WhatsApp isn’t fully deleting its 'deleted' chats - doctorshady
http://www.theverge.com/2016/7/28/12319610/whatsapp-forensic-security-deleted-chats-encryption
======
newscracker
Though I don't trust FB (and its entities) on privacy, I'll assume that
WhatsApp security team was aware of this and was planning to get to it after
the end-to-end encryption was completed (recently). It's possible they were
(or are) working on this.

The original blog post by Jonathan Zdziarski [1] linked in this article is a
lot more informative and provides some pointers to handle this better as a
user, and should be read by anyone interested in this topic or thread. The
main cause here seems to be a simple use of SQLite without considering how
marking data as deleted isn't enough (of course, that's never enough on any
storage system that doesn't use encryption).

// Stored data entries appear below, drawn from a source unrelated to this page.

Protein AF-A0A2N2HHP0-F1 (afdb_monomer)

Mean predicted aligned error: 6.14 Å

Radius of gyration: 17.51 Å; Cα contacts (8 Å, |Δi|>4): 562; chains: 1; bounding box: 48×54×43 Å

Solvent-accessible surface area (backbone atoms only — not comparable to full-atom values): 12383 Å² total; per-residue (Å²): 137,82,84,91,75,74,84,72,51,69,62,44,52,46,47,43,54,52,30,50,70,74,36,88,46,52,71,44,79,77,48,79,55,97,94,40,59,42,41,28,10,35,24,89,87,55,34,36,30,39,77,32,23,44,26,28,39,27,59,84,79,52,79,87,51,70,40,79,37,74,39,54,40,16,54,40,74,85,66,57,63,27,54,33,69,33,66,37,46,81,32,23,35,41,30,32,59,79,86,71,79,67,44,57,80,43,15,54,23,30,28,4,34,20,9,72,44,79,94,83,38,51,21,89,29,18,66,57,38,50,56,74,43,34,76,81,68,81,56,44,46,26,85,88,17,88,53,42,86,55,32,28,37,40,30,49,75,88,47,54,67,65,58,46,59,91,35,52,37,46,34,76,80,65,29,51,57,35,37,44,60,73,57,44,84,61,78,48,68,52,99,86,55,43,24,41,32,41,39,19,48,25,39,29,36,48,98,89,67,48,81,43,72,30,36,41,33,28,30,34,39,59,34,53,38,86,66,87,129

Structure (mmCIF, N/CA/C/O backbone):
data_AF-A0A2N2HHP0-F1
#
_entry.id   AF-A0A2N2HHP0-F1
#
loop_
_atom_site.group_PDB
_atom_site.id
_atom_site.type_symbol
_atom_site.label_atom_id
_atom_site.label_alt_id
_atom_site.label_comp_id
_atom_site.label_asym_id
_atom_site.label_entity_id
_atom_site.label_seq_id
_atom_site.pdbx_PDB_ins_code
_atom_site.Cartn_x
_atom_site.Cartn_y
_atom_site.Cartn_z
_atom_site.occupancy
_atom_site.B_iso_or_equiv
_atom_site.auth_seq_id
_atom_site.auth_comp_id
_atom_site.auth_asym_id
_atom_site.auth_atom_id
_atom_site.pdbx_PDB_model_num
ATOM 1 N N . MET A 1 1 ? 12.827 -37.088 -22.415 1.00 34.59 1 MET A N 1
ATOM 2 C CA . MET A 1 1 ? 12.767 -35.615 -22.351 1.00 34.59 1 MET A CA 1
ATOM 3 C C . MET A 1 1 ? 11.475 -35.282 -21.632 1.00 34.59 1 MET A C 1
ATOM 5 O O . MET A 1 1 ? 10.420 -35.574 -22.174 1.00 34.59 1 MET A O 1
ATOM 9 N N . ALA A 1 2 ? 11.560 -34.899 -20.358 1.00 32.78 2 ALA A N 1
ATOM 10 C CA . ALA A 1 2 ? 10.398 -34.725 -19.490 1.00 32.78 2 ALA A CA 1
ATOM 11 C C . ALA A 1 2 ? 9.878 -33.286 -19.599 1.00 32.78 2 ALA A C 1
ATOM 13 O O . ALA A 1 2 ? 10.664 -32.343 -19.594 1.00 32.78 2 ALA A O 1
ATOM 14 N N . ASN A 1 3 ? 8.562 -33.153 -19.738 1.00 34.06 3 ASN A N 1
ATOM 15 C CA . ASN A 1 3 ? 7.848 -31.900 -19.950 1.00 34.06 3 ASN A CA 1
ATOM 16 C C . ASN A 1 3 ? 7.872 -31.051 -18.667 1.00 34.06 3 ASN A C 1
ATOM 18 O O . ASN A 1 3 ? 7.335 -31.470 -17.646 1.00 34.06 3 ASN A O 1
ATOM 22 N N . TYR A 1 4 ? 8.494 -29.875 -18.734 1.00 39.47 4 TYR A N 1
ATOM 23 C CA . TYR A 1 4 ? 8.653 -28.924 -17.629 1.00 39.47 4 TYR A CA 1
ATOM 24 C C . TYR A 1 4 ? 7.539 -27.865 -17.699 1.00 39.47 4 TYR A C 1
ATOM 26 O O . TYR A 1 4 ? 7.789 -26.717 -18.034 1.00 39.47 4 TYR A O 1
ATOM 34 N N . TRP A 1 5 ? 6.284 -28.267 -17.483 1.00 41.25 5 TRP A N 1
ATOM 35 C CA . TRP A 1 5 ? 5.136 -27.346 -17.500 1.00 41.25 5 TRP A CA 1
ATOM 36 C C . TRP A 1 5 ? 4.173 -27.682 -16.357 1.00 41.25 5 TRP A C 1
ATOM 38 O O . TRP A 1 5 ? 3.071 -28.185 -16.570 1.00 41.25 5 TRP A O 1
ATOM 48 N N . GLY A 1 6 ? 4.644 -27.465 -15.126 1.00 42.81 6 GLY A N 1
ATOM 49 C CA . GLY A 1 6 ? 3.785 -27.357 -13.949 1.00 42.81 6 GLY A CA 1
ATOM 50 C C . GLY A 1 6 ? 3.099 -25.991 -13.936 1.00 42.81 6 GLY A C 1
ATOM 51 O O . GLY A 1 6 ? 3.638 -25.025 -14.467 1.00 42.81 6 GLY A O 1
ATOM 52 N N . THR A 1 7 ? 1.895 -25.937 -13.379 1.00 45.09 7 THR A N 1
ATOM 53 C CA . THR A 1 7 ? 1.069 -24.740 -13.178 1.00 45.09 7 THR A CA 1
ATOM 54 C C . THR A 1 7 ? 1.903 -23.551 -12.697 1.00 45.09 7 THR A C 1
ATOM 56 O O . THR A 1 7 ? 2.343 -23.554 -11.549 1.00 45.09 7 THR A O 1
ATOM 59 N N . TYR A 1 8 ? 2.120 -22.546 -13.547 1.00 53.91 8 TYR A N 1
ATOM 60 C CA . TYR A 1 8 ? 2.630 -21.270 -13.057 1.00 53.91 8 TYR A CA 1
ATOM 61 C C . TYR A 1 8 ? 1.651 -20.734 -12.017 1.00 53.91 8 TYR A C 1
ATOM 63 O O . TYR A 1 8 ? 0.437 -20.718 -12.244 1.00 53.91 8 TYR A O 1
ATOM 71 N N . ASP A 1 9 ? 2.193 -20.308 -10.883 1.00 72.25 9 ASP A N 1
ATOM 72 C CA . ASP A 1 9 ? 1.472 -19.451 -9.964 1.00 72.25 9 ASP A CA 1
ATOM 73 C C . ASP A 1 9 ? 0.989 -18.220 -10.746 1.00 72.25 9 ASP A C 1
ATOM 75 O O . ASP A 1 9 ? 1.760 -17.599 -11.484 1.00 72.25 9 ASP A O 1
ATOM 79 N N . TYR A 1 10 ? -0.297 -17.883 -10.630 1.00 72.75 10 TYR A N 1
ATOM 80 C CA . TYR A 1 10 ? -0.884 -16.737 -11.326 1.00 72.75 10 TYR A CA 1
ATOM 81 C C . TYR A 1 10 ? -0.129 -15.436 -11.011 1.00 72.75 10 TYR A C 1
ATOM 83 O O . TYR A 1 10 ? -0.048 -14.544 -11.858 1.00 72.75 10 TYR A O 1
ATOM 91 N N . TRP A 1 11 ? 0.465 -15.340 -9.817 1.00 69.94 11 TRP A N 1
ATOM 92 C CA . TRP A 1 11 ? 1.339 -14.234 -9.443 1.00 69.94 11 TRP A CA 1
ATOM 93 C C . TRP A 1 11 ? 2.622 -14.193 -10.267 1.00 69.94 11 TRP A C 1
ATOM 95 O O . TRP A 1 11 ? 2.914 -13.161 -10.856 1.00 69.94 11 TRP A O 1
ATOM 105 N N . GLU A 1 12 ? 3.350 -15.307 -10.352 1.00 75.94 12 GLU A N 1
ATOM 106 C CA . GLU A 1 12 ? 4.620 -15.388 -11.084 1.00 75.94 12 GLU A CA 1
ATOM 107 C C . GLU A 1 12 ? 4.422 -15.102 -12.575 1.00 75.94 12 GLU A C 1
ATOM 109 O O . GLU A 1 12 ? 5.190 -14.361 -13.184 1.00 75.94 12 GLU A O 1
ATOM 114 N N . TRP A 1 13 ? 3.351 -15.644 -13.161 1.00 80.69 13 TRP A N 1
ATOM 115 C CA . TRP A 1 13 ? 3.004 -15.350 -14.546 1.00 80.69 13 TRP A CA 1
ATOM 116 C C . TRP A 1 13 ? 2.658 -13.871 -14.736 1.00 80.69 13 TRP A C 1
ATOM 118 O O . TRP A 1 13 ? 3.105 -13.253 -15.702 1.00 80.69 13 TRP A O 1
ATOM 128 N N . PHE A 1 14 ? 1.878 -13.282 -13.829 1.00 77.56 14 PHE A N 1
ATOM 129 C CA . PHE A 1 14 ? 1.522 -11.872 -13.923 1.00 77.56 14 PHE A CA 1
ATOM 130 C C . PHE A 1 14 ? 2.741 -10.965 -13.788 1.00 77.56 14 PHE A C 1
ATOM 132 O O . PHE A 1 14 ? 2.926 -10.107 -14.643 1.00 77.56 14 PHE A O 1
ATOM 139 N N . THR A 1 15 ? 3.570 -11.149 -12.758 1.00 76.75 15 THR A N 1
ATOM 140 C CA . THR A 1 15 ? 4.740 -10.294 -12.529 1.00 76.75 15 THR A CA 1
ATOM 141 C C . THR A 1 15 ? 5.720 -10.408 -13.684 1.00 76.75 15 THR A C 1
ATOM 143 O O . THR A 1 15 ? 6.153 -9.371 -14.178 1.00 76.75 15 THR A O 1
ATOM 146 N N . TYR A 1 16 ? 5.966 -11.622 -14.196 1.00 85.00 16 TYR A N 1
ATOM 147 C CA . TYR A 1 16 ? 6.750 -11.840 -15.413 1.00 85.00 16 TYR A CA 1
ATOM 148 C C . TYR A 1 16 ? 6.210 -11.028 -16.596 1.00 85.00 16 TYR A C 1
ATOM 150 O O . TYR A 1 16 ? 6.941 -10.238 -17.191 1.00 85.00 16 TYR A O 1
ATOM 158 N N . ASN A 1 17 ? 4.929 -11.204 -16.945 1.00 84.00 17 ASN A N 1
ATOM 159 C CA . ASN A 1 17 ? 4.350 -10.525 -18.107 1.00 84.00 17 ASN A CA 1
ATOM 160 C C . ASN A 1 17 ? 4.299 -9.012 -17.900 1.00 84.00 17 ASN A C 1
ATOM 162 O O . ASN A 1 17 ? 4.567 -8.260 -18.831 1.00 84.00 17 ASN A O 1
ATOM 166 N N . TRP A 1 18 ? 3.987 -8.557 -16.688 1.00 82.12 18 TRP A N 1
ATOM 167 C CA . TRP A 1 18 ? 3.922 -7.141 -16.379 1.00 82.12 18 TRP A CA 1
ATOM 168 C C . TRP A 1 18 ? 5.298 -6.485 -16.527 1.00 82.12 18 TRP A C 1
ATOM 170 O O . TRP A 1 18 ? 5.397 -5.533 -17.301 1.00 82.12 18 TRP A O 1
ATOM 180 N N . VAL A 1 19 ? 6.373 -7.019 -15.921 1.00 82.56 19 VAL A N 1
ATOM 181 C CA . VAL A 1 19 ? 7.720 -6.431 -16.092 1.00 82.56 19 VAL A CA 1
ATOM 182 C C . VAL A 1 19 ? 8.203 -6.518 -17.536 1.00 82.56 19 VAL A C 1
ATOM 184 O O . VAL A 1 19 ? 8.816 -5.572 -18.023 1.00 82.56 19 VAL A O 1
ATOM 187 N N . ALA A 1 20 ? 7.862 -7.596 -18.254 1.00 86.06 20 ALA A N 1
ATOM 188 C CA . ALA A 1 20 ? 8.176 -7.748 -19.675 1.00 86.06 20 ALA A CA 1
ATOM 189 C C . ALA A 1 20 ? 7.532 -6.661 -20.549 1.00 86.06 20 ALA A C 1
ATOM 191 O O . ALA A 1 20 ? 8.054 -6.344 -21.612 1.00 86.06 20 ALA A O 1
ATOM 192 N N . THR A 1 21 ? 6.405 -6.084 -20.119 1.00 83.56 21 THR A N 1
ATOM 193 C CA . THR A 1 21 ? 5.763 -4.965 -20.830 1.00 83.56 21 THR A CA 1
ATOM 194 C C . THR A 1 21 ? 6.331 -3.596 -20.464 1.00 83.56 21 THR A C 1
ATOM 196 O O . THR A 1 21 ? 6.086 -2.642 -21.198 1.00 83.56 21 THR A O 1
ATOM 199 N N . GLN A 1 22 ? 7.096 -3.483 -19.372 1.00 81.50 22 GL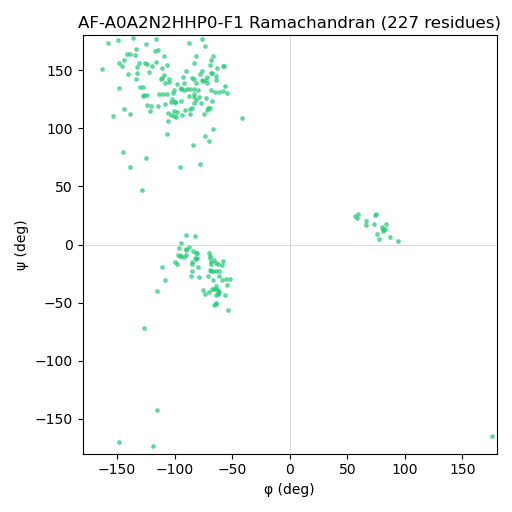N A N 1
ATOM 200 C CA . GLN A 1 22 ? 7.673 -2.203 -18.946 1.00 81.50 22 GLN A CA 1
ATOM 201 C C . GLN A 1 22 ? 8.931 -1.822 -19.737 1.00 81.50 22 GLN A C 1
ATOM 203 O O . GLN A 1 22 ? 9.323 -0.657 -19.734 1.00 81.50 22 GLN A O 1
ATOM 208 N N . CYS A 1 23 ? 9.590 -2.781 -20.398 1.00 83.81 23 CYS A N 1
ATOM 209 C CA . CYS A 1 23 ? 10.902 -2.555 -20.995 1.00 83.81 23 CYS A CA 1
ATOM 210 C C . CYS A 1 23 ? 11.139 -3.381 -22.271 1.00 83.81 23 CYS A C 1
ATOM 212 O O . CYS A 1 23 ? 10.513 -4.412 -22.486 1.00 83.81 23 CYS A O 1
ATOM 214 N N . ASP A 1 24 ? 12.046 -2.924 -23.140 1.00 86.50 24 ASP A N 1
ATOM 215 C C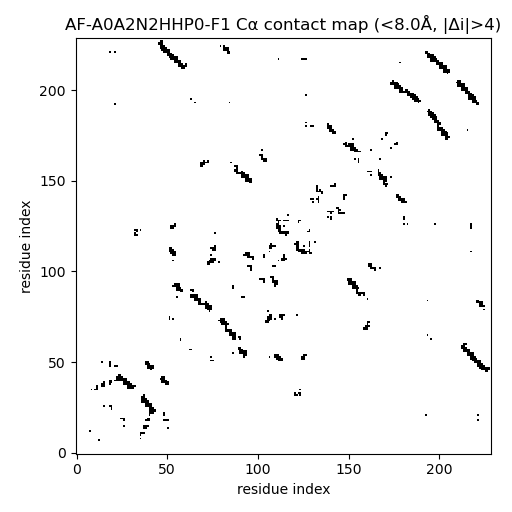A . ASP A 1 24 ? 12.365 -3.550 -24.436 1.00 86.50 24 ASP A CA 1
ATOM 216 C C . ASP A 1 24 ? 13.487 -4.603 -24.364 1.00 86.50 24 ASP A C 1
ATOM 218 O O . ASP A 1 24 ? 13.990 -5.056 -25.395 1.00 86.50 24 ASP A O 1
ATOM 222 N N . GLY A 1 25 ? 13.920 -4.958 -23.155 1.00 87.88 25 GLY A N 1
ATOM 223 C CA . GLY A 1 25 ? 15.146 -5.707 -22.931 1.00 87.88 25 GLY A CA 1
ATOM 224 C C . GLY A 1 25 ? 14.947 -7.095 -22.330 1.00 87.88 25 GLY A C 1
ATOM 225 O O . GLY A 1 25 ? 14.053 -7.847 -22.716 1.00 87.88 25 GLY A O 1
ATOM 226 N N . THR A 1 26 ? 15.860 -7.490 -21.444 1.00 90.88 26 THR A N 1
ATOM 227 C CA . THR A 1 26 ? 15.925 -8.868 -20.937 1.00 90.88 26 THR A CA 1
ATOM 228 C C . THR A 1 26 ? 15.162 -9.003 -19.633 1.00 90.88 26 THR A C 1
ATOM 230 O O . THR A 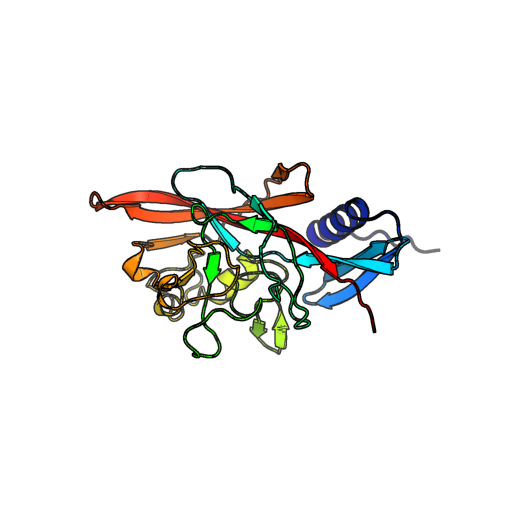1 26 ? 15.493 -8.339 -18.654 1.00 90.88 26 THR A O 1
ATOM 233 N N . VAL A 1 27 ? 14.192 -9.917 -19.607 1.00 90.19 27 VAL A N 1
ATOM 234 C CA . VAL A 1 27 ? 13.502 -10.310 -18.378 1.00 90.19 27 VAL A CA 1
ATOM 235 C C . VAL A 1 27 ? 14.327 -11.363 -17.643 1.00 90.19 27 VAL A C 1
ATOM 237 O O . VAL A 1 27 ? 14.699 -12.384 -18.226 1.00 90.19 27 VAL A O 1
ATOM 240 N N . SER A 1 28 ? 14.614 -11.126 -16.367 1.00 89.88 28 SER A N 1
ATOM 241 C CA . SER A 1 28 ? 15.380 -12.021 -15.503 1.00 89.88 28 SER A CA 1
ATOM 242 C C . SER A 1 28 ? 14.679 -12.213 -14.162 1.00 89.88 28 SER A C 1
ATOM 244 O O . SER A 1 28 ? 13.995 -11.323 -13.659 1.00 89.88 28 SER A O 1
ATOM 246 N N . ALA A 1 29 ? 14.833 -13.403 -13.587 1.00 85.62 29 ALA A N 1
ATOM 247 C CA . ALA A 1 29 ? 14.435 -13.643 -12.210 1.00 85.62 29 ALA A CA 1
ATOM 248 C C . ALA A 1 29 ? 15.523 -13.071 -11.290 1.00 85.62 29 ALA A C 1
ATOM 250 O O . ALA A 1 29 ? 16.702 -13.388 -11.476 1.00 85.62 29 ALA A O 1
ATOM 251 N N . ILE A 1 30 ? 15.142 -12.221 -10.336 1.00 78.56 30 ILE A N 1
ATOM 252 C CA . ILE A 1 30 ? 16.087 -11.486 -9.480 1.00 78.56 30 ILE A CA 1
ATOM 253 C C . ILE A 1 30 ? 16.119 -11.990 -8.037 1.00 78.56 30 ILE A C 1
ATOM 255 O O . ILE A 1 30 ? 17.186 -11.972 -7.437 1.00 78.56 30 ILE A O 1
ATOM 259 N N . ASN A 1 31 ? 15.008 -12.512 -7.504 1.00 74.19 31 ASN A N 1
ATOM 260 C CA . ASN A 1 31 ? 14.931 -13.099 -6.161 1.00 74.19 31 ASN A CA 1
ATOM 261 C C . ASN A 1 31 ? 13.941 -14.269 -6.129 1.00 74.19 31 ASN A C 1
ATOM 263 O O . ASN A 1 31 ? 12.996 -14.300 -6.912 1.00 74.19 31 ASN A O 1
ATOM 267 N N . TYR A 1 32 ? 14.143 -15.214 -5.205 1.00 74.62 32 TYR A N 1
ATOM 268 C CA . TYR A 1 32 ? 13.180 -16.278 -4.914 1.00 74.62 32 TYR A CA 1
ATOM 269 C C . TYR A 1 32 ? 12.757 -16.216 -3.449 1.00 74.62 32 TYR A C 1
ATOM 271 O O . TYR A 1 32 ? 13.570 -16.455 -2.553 1.00 74.62 32 TYR A O 1
ATOM 279 N N . SER A 1 33 ? 11.486 -15.919 -3.203 1.00 66.62 33 SER A N 1
ATOM 280 C CA . SER A 1 33 ? 10.902 -15.805 -1.867 1.00 66.62 33 SER A CA 1
ATOM 281 C C . SER A 1 33 ? 9.503 -16.420 -1.867 1.00 66.62 33 SER A C 1
ATOM 283 O O . SER A 1 33 ? 8.807 -16.426 -2.875 1.00 66.62 33 SER A O 1
ATOM 285 N N . ASN A 1 34 ? 9.089 -17.022 -0.750 1.00 66.62 34 ASN A N 1
ATOM 286 C CA . ASN A 1 34 ? 7.716 -17.528 -0.564 1.00 66.62 34 ASN A CA 1
ATOM 287 C C . ASN A 1 34 ? 7.244 -18.546 -1.623 1.00 66.62 34 ASN A C 1
ATOM 289 O O . ASN A 1 34 ? 6.048 -18.702 -1.849 1.00 66.62 34 ASN A O 1
ATOM 293 N N . GLY A 1 35 ? 8.173 -19.255 -2.272 1.00 71.75 35 GLY A N 1
ATOM 294 C CA . GLY A 1 35 ? 7.840 -20.174 -3.363 1.00 71.75 35 GLY A CA 1
ATOM 295 C C . GLY A 1 35 ? 7.624 -19.499 -4.723 1.00 71.75 35 GLY A C 1
ATOM 296 O O . GLY A 1 35 ? 7.088 -20.140 -5.622 1.00 71.75 35 GLY A O 1
ATOM 297 N N . ARG A 1 36 ? 8.010 -18.227 -4.875 1.00 74.19 36 ARG A N 1
ATOM 298 C CA . ARG A 1 36 ? 7.779 -17.388 -6.058 1.00 74.19 36 ARG A CA 1
ATOM 299 C C . ARG A 1 36 ? 9.052 -16.659 -6.480 1.00 74.19 36 ARG A C 1
ATOM 301 O O . ARG A 1 36 ? 9.919 -16.375 -5.656 1.00 74.19 36 ARG A O 1
ATOM 308 N N . TRP A 1 37 ? 9.145 -16.357 -7.772 1.00 77.56 37 TRP A N 1
ATOM 309 C CA . TRP A 1 37 ? 10.198 -15.512 -8.331 1.00 77.56 37 TRP A CA 1
ATOM 310 C C . TRP A 1 37 ? 9.743 -14.058 -8.439 1.00 77.56 37 TRP A C 1
ATOM 312 O O . TRP A 1 37 ? 8.658 -13.778 -8.957 1.00 77.56 37 TRP A O 1
ATOM 322 N N . ASP A 1 38 ? 10.620 -13.149 -8.022 1.00 76.06 38 ASP A N 1
ATOM 323 C CA . ASP A 1 38 ? 10.555 -11.744 -8.401 1.00 76.06 38 ASP A CA 1
ATOM 324 C C . ASP A 1 38 ? 11.223 -11.575 -9.760 1.00 76.06 38 ASP A C 1
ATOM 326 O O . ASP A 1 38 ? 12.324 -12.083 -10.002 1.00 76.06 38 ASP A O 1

Quote from the blog post [1]:

"Forensic trace is common among any application that uses SQLite, because
SQLite by default does not vacuum databases on iOS (likely in an effort to
prevent wear). ... There is no guarantee the data will be overwritten by the
next set of messages. In other apps, I’ve often seen artifacts remain in the
database for months."

Quote from the article on The Verge:

'The majority of messaging apps leave similar traces, recoverable through
iCloud backups, although a number of privacy-focused apps do not. "iMessage
leaves a lot [of forensic traces]," Zdziarski said, reached by The Verge.
"Signal leaves virtually none."'

It's good that Signal has handled this well, which would be expected
considering the basic premise/foundation of Signal and the strong emphasis it
places on encryption and security. The "virtually none" part seems to leave a
gap for doubt to creep in. I'm not sure if that's something anyone should
worry about (especially the people who depend on privacy to avoid danger
everyday).

[1]:
[http://www.zdziarski.com/blog/?p=6143](http://www.zdziarski.com/blog/?p=6143)